Working from the records below, repeat exactly the lines starting at the line that contains "ATOM 190 C CA" and ending at the line that contains "ATOM 213 C C", inclusive.

(Source records)
◇ ◇ ◇

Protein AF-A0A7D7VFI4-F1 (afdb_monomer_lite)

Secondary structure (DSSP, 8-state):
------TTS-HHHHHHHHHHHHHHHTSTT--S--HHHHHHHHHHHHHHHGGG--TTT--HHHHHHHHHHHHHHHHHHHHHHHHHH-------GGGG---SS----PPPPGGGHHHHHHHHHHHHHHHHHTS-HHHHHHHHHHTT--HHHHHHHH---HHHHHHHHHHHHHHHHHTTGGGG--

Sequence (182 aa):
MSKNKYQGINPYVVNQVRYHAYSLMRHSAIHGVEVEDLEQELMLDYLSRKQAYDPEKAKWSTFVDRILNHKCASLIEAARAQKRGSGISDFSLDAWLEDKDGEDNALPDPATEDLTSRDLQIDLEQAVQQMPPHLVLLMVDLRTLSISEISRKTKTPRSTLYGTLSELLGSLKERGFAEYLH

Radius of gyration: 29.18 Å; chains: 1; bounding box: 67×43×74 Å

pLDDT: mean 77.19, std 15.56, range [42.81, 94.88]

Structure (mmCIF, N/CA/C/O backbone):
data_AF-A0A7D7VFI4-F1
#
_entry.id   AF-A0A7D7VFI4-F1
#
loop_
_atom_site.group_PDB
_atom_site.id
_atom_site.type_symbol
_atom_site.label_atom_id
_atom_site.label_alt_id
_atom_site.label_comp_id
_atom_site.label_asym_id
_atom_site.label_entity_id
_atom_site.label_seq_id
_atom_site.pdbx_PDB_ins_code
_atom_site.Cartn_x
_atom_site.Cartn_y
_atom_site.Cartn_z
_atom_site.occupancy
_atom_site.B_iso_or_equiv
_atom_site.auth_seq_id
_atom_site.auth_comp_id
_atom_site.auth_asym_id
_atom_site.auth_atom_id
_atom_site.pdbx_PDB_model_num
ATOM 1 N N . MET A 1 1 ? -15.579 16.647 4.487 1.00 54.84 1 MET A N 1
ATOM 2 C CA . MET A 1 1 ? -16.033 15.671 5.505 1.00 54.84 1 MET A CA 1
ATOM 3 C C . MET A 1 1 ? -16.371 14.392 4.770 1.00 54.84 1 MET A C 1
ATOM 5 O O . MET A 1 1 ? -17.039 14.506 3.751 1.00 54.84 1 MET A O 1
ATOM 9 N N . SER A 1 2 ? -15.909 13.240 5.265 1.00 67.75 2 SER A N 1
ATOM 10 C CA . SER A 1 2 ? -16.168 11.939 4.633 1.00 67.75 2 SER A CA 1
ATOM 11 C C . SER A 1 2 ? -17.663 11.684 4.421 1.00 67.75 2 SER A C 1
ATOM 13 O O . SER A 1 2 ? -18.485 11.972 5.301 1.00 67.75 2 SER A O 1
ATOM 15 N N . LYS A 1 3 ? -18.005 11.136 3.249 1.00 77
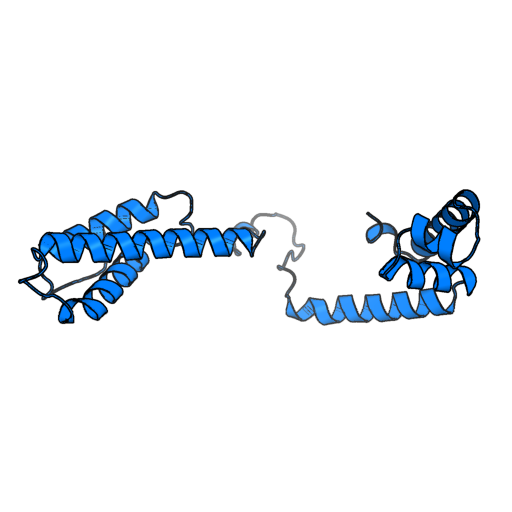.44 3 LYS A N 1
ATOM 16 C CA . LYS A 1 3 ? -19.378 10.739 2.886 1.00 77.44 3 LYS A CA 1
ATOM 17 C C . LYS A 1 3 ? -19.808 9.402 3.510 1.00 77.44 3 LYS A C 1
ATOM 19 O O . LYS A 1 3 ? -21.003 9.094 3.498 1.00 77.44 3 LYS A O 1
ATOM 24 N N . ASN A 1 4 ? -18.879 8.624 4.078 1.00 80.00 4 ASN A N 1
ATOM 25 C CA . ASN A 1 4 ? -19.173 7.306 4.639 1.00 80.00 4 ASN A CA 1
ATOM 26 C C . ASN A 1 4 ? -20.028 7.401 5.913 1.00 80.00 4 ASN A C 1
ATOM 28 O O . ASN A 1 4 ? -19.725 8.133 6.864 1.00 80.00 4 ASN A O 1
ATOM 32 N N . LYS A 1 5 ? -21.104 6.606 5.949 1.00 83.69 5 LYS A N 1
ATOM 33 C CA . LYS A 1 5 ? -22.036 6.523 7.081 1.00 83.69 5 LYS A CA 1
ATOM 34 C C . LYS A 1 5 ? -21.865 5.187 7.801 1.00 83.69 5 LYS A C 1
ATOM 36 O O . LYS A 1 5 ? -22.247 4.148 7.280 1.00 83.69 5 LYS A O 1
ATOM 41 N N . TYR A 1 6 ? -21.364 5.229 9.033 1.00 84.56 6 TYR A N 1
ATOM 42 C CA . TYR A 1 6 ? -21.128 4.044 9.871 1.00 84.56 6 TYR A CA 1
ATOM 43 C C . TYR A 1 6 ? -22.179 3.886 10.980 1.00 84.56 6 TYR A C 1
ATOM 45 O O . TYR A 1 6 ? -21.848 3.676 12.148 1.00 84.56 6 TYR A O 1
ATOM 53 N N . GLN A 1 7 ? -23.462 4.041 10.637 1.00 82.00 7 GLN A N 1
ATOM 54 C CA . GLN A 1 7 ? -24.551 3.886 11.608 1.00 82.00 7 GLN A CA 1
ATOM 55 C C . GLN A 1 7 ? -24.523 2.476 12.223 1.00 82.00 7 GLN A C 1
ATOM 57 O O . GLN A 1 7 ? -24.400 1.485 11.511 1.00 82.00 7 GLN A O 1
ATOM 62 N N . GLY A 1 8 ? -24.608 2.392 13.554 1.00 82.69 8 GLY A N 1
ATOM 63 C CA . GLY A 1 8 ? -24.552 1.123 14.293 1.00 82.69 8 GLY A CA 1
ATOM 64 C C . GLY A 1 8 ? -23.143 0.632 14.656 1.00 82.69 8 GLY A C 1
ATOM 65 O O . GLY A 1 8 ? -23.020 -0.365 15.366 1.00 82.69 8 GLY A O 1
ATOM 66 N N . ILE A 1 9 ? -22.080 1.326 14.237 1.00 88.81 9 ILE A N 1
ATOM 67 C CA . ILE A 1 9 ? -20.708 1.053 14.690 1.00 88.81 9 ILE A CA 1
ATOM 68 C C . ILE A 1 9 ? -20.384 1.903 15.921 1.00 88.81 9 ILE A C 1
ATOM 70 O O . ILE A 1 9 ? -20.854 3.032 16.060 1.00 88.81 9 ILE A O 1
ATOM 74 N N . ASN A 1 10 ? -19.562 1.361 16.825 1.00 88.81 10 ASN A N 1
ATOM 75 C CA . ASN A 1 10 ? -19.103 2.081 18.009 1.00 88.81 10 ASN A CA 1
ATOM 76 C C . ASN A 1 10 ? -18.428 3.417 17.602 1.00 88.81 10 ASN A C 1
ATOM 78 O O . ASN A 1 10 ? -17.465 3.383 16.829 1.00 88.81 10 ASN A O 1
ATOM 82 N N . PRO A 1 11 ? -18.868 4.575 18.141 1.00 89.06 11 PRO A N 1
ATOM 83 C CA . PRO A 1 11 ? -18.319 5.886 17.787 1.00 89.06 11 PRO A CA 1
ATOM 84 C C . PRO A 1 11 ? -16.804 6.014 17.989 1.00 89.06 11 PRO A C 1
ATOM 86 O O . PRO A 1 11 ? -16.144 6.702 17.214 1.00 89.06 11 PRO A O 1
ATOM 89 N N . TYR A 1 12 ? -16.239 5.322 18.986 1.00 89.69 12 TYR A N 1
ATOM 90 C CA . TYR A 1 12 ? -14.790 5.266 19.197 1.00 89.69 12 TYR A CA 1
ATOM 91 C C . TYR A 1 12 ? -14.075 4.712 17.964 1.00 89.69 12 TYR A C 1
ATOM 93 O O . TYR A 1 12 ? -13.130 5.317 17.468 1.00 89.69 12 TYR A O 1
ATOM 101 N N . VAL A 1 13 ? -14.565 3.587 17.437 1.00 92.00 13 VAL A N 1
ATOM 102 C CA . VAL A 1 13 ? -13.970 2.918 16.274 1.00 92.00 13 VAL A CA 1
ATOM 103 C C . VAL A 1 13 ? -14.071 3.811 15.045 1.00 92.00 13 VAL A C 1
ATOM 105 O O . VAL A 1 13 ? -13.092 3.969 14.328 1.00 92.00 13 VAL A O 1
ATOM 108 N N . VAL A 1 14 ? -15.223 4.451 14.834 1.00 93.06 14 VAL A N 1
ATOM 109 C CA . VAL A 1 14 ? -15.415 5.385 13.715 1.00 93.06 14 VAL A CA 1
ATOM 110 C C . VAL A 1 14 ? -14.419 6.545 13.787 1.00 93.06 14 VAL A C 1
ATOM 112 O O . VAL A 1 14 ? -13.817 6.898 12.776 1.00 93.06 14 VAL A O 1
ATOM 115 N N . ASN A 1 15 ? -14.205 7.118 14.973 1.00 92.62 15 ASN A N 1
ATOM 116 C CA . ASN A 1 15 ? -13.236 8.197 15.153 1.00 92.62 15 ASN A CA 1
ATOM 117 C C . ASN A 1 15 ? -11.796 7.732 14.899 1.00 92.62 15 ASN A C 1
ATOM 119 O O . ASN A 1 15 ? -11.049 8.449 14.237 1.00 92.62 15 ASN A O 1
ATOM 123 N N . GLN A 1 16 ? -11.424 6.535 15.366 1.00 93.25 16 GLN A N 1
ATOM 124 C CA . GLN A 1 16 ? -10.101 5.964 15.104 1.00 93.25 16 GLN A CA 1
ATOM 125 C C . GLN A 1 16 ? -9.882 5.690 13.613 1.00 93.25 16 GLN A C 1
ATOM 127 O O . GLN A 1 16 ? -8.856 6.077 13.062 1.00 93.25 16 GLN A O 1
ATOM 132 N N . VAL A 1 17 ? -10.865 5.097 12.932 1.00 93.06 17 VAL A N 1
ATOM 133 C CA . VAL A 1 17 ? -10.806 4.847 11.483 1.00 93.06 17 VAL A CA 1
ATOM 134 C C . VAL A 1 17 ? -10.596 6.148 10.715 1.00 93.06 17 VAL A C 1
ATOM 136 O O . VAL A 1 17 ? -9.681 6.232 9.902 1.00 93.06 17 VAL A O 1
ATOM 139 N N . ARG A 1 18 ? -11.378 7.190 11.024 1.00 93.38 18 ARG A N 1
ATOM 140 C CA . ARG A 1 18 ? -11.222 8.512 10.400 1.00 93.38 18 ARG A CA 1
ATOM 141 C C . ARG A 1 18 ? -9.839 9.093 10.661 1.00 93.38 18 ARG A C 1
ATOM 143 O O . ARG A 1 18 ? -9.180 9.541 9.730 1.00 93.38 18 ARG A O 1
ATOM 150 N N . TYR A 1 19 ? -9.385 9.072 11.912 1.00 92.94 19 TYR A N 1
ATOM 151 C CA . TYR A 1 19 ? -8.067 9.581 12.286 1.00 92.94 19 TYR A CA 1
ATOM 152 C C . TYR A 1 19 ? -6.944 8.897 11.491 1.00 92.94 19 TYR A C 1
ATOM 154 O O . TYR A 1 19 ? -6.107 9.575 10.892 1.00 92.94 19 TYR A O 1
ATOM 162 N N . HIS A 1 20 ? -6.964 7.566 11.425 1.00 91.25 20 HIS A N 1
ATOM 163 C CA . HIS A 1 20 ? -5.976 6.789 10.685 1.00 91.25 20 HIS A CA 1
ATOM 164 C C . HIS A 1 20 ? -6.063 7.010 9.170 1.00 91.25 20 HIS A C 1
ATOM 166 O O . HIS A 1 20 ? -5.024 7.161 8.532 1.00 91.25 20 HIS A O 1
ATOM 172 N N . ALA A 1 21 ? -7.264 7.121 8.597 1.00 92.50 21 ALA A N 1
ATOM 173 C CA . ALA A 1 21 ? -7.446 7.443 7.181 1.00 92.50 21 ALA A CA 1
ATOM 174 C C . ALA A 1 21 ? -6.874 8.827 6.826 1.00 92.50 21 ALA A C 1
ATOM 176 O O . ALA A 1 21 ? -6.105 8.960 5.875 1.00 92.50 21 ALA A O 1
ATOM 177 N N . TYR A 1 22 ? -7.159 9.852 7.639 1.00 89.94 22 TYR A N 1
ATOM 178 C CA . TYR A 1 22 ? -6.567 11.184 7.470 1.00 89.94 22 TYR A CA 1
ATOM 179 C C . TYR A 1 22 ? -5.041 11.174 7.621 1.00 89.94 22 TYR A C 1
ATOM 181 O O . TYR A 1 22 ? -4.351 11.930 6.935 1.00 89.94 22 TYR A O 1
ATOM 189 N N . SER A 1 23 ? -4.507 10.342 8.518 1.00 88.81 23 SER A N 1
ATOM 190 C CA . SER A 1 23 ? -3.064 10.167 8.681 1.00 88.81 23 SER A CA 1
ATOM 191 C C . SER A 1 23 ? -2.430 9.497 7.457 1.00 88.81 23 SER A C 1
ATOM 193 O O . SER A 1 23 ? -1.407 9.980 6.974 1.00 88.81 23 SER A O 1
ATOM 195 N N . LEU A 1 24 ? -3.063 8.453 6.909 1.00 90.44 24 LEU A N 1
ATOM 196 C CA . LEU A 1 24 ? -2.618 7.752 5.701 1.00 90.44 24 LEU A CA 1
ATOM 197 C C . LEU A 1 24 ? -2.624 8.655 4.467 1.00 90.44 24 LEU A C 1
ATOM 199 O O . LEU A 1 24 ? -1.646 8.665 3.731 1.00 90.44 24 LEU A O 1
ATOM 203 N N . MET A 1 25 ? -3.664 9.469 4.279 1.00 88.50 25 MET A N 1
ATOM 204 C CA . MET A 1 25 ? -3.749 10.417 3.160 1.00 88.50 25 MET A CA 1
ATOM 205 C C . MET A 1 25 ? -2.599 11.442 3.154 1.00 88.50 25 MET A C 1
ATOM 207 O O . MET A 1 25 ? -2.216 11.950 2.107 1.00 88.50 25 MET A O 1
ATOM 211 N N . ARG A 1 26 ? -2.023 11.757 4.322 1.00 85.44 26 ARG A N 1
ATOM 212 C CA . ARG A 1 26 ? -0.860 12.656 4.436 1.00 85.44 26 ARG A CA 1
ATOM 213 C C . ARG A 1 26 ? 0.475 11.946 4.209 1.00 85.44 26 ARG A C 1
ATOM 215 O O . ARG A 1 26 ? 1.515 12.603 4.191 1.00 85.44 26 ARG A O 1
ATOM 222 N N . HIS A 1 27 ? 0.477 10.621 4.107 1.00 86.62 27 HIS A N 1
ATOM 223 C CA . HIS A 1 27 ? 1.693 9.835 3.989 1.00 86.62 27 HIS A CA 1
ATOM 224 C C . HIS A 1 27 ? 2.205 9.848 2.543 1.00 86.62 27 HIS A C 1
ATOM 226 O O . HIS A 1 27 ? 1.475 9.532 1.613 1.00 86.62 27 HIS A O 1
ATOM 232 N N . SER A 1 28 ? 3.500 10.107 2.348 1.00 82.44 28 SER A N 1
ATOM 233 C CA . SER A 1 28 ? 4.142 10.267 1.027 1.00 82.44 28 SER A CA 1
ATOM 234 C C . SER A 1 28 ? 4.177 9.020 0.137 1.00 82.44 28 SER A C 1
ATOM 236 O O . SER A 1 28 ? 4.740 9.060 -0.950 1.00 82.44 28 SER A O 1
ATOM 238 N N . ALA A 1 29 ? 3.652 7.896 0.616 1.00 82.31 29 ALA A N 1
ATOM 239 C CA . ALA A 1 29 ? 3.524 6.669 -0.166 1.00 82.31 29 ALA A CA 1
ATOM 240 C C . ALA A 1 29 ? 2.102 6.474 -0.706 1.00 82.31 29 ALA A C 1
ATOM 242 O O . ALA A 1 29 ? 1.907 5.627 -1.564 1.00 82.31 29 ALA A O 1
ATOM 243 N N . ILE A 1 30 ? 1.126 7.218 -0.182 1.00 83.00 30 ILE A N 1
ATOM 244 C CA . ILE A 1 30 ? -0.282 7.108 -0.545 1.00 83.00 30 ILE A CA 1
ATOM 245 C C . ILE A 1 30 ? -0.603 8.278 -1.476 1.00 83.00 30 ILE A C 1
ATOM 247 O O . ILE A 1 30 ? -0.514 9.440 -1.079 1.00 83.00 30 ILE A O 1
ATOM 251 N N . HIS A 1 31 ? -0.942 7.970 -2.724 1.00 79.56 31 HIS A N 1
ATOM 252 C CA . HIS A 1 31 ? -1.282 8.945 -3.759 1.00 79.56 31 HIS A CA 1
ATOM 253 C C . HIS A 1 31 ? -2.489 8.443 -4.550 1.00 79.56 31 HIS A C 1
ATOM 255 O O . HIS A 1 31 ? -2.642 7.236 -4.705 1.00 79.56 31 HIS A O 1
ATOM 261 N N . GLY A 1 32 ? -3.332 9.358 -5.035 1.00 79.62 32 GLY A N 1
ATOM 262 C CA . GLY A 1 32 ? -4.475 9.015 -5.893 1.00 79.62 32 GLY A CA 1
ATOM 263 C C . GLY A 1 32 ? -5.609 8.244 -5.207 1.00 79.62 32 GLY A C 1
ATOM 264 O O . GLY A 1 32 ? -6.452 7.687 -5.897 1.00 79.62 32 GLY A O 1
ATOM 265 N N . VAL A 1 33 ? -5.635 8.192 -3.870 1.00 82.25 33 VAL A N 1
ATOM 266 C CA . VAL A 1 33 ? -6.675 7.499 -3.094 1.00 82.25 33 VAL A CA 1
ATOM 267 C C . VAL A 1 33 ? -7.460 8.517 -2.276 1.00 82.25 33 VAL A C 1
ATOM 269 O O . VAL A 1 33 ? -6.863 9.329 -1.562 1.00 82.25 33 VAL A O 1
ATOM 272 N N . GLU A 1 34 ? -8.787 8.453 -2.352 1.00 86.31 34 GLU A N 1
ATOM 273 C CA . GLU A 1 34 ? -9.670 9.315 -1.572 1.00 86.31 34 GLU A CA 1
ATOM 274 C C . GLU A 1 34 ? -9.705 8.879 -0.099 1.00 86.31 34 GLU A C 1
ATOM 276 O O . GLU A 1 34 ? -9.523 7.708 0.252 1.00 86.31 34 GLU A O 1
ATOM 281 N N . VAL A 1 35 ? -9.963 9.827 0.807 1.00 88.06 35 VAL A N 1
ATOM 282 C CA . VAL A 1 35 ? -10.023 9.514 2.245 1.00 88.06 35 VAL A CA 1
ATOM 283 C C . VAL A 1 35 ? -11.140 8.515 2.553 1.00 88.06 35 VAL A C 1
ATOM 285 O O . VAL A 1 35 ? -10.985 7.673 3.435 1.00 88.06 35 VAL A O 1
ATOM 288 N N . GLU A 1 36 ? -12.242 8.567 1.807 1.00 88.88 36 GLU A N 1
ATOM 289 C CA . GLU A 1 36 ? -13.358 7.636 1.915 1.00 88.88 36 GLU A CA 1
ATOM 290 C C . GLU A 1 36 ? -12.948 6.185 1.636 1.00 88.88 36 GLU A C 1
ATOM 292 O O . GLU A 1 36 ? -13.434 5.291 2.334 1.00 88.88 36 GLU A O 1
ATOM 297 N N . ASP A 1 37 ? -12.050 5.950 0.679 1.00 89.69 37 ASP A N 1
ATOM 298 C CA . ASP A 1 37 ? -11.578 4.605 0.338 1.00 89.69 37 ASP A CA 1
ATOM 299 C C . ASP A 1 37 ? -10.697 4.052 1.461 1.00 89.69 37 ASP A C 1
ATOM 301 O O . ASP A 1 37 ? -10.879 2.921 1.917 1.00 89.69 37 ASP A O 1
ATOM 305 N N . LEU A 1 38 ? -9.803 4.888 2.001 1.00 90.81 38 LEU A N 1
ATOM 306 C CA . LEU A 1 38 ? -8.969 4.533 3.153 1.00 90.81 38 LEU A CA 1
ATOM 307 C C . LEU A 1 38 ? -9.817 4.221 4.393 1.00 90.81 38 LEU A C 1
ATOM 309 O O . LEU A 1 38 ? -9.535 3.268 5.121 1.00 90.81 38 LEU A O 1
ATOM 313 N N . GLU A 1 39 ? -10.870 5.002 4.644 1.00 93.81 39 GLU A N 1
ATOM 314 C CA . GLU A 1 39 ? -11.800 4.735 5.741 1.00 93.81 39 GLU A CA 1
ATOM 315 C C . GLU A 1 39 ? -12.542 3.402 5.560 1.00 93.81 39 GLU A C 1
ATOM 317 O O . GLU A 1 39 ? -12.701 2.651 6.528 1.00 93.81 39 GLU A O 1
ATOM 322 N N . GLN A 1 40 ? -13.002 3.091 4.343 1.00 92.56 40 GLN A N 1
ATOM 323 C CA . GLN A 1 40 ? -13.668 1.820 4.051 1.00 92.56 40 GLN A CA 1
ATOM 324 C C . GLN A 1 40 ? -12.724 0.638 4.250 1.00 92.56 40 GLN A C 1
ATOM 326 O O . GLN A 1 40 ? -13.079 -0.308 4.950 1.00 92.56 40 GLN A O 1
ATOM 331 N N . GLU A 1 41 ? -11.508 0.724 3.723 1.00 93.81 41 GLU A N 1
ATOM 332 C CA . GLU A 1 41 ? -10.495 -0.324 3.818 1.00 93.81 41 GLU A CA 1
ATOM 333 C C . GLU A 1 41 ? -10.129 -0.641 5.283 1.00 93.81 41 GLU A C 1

◇ ◇ ◇

Response to the exercise:
ATOM 190 C CA . SER A 1 23 ? -3.064 10.167 8.681 1.00 88.81 23 SER A CA 1
ATOM 191 C C . SER A 1 23 ? -2.430 9.497 7.457 1.00 88.81 23 SER A C 1
ATOM 193 O O . SER A 1 23 ? -1.407 9.980 6.974 1.00 88.81 23 SER A O 1
ATOM 195 N N . LEU A 1 24 ? -3.063 8.453 6.909 1.00 90.44 24 LEU A N 1
ATOM 196 C CA . LEU A 1 24 ? -2.618 7.752 5.701 1.00 90.44 24 LEU A CA 1
ATOM 197 C C . LEU A 1 24 ? -2.624 8.655 4.467 1.00 90.44 24 LEU A C 1
ATOM 199 O O . LEU A 1 24 ? -1.646 8.665 3.731 1.00 90.44 24 LEU A O 1
ATOM 203 N N . MET A 1 25 ? -3.664 9.469 4.279 1.00 88.50 25 MET A N 1
ATOM 204 C CA . MET A 1 25 ? -3.749 10.417 3.160 1.00 88.50 25 MET A CA 1
ATOM 205 C C . MET A 1 25 ? -2.599 11.442 3.154 1.00 88.50 25 MET A C 1
ATOM 207 O O . MET A 1 25 ? -2.216 11.950 2.107 1.00 88.50 25 MET A O 1
ATOM 211 N N . ARG A 1 26 ? -2.023 11.757 4.322 1.00 85.44 26 ARG A N 1
ATOM 212 C CA . ARG A 1 26 ? -0.860 12.656 4.436 1.00 85.44 26 ARG A CA 1
ATOM 213 C C . ARG A 1 26 ? 0.475 11.946 4.209 1.00 85.44 26 ARG A C 1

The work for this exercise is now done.